## [Activity]
Using the records below, write out again exactly the lines that begin at the line containing "ATOM 1 N N ." and end at the line containing "ATOM 9 N N .", and no other lines.

(Source records)

»»

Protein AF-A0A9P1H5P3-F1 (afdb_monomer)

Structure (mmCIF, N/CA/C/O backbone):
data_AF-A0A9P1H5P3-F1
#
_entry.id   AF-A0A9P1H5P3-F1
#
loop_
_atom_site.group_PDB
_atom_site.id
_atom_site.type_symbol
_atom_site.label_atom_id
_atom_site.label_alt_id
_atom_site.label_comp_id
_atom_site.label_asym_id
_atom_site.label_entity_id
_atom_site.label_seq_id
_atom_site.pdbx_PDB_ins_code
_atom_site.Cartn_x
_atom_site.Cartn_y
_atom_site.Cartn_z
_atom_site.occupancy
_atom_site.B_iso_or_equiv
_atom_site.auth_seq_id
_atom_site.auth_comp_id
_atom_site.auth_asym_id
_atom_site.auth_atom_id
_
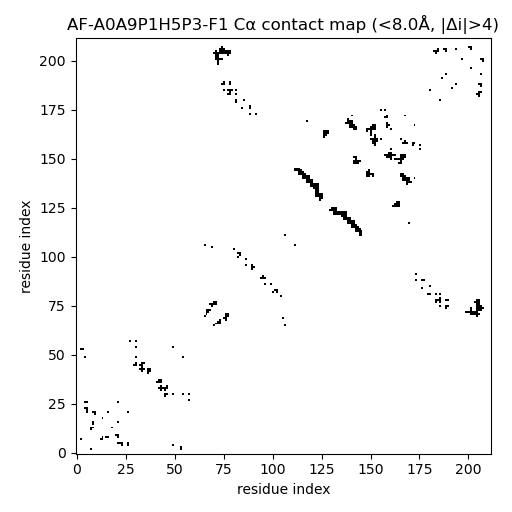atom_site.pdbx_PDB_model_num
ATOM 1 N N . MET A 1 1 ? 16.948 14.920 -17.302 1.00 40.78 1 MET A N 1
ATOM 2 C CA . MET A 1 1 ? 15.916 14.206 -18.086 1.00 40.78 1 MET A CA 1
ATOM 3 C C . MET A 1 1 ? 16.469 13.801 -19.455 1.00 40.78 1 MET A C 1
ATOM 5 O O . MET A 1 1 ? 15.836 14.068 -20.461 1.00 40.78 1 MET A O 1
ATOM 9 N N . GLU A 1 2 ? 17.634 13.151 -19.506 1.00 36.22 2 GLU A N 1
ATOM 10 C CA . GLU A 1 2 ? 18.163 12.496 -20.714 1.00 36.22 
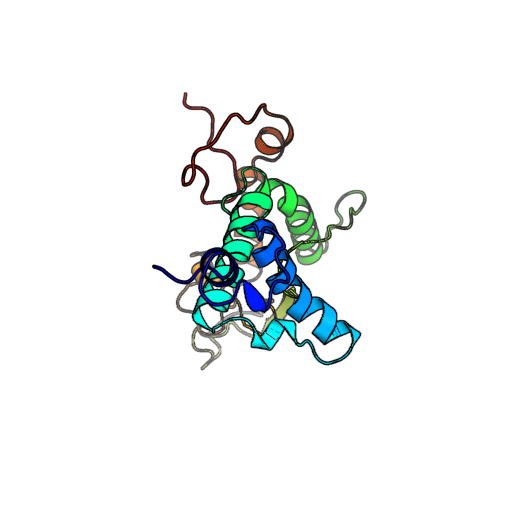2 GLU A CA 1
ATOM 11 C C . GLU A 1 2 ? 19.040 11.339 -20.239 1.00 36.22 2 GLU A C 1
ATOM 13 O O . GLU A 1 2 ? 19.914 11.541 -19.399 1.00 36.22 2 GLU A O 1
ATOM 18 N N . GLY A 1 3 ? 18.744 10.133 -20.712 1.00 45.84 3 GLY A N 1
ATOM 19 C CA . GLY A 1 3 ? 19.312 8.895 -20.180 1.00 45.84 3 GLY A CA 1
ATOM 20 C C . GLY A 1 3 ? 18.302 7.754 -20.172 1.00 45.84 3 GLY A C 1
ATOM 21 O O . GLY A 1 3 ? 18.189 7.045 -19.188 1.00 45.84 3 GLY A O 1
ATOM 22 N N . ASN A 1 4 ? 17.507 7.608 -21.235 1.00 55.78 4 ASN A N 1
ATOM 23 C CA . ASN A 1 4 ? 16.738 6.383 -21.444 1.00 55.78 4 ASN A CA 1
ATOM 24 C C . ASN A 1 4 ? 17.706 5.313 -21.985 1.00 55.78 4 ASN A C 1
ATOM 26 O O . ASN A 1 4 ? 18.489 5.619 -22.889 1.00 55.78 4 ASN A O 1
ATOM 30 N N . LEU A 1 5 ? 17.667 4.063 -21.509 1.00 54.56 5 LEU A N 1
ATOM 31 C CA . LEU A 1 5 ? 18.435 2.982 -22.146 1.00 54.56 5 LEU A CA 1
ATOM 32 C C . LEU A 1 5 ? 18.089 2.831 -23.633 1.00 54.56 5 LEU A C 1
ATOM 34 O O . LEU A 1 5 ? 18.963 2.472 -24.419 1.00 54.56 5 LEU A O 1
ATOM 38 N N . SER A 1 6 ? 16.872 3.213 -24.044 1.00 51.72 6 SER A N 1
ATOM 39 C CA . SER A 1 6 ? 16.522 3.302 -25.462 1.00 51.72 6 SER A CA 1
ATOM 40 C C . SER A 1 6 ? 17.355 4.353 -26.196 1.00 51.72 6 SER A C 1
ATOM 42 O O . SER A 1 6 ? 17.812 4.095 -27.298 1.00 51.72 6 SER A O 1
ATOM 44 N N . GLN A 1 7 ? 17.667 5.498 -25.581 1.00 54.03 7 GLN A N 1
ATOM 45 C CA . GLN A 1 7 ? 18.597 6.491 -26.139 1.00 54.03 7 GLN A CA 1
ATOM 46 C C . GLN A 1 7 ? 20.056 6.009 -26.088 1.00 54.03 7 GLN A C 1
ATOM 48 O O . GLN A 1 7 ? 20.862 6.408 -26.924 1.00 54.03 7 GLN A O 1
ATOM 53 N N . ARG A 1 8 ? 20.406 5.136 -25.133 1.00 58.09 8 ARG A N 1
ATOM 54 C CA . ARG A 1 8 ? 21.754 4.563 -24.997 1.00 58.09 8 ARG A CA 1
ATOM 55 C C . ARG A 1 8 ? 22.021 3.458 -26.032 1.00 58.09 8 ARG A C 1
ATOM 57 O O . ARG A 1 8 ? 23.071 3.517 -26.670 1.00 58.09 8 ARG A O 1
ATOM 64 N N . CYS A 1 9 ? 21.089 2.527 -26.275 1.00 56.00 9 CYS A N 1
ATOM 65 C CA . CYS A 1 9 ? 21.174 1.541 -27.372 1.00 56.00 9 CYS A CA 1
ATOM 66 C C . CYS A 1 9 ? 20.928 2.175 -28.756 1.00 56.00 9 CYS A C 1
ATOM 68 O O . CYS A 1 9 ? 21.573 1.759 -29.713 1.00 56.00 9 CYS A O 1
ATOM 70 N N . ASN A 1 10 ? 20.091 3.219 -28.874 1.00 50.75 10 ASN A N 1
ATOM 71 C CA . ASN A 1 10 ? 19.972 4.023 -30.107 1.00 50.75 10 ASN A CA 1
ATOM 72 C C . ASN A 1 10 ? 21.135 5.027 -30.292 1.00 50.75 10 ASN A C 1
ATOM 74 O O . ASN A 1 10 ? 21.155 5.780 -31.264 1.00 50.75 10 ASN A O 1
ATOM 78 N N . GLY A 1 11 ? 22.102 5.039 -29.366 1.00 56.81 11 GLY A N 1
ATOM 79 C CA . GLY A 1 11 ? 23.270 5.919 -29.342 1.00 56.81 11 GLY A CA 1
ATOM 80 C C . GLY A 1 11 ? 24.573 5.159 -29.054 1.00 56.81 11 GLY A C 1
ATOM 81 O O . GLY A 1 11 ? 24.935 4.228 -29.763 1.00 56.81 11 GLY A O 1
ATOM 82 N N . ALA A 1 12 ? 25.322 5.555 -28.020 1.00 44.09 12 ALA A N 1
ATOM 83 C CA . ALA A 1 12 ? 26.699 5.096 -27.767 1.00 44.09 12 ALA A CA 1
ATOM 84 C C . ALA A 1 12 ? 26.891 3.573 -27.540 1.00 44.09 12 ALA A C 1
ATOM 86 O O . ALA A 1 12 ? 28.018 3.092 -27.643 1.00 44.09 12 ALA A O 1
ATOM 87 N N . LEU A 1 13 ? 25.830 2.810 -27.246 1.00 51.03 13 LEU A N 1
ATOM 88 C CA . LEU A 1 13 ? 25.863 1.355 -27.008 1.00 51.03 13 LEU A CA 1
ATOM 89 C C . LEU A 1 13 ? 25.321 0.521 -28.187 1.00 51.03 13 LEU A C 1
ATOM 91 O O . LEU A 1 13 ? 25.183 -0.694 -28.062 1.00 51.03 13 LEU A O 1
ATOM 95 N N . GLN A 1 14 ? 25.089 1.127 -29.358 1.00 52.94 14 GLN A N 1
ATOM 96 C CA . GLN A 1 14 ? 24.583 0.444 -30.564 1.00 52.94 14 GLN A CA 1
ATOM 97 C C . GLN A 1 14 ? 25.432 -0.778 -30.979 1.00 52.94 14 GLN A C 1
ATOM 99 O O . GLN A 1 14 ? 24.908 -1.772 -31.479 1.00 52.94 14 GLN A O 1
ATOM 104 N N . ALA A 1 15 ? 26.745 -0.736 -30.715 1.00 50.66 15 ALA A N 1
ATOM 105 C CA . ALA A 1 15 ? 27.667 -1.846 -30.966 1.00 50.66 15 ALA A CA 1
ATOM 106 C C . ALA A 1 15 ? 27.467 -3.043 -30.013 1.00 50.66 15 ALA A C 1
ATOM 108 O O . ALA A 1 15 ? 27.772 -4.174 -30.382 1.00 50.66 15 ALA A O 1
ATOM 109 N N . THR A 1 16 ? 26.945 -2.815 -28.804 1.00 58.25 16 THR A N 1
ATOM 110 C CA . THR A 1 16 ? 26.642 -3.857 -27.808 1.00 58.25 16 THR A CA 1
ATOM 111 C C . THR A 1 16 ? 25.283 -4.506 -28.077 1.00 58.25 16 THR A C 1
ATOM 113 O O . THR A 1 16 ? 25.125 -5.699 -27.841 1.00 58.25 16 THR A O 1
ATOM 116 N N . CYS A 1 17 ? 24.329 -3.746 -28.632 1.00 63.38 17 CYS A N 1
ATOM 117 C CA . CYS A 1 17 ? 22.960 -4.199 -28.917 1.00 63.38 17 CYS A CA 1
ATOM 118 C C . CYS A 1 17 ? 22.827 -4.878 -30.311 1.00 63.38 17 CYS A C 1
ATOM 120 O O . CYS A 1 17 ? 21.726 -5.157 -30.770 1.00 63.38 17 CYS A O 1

««

## [Solved exercise]
ATOM 1 N N . MET A 1 1 ? 16.948 14.920 -17.302 1.00 40.78 1 MET A N 1
ATOM 2 C CA . MET A 1 1 ? 15.916 14.206 -18.086 1.00 40.78 1 MET A CA 1
ATOM 3 C C . MET A 1 1 ? 16.469 13.801 -19.455 1.00 40.78 1 MET A C 1
ATOM 5 O O . MET A 1 1 ? 15.836 14.068 -20.461 1.00 40.78 1 MET A O 1
ATOM 9 N N . GLU A 1 2 ? 17.634 13.151 -19.506 1.00 36.22 2 GLU A N 1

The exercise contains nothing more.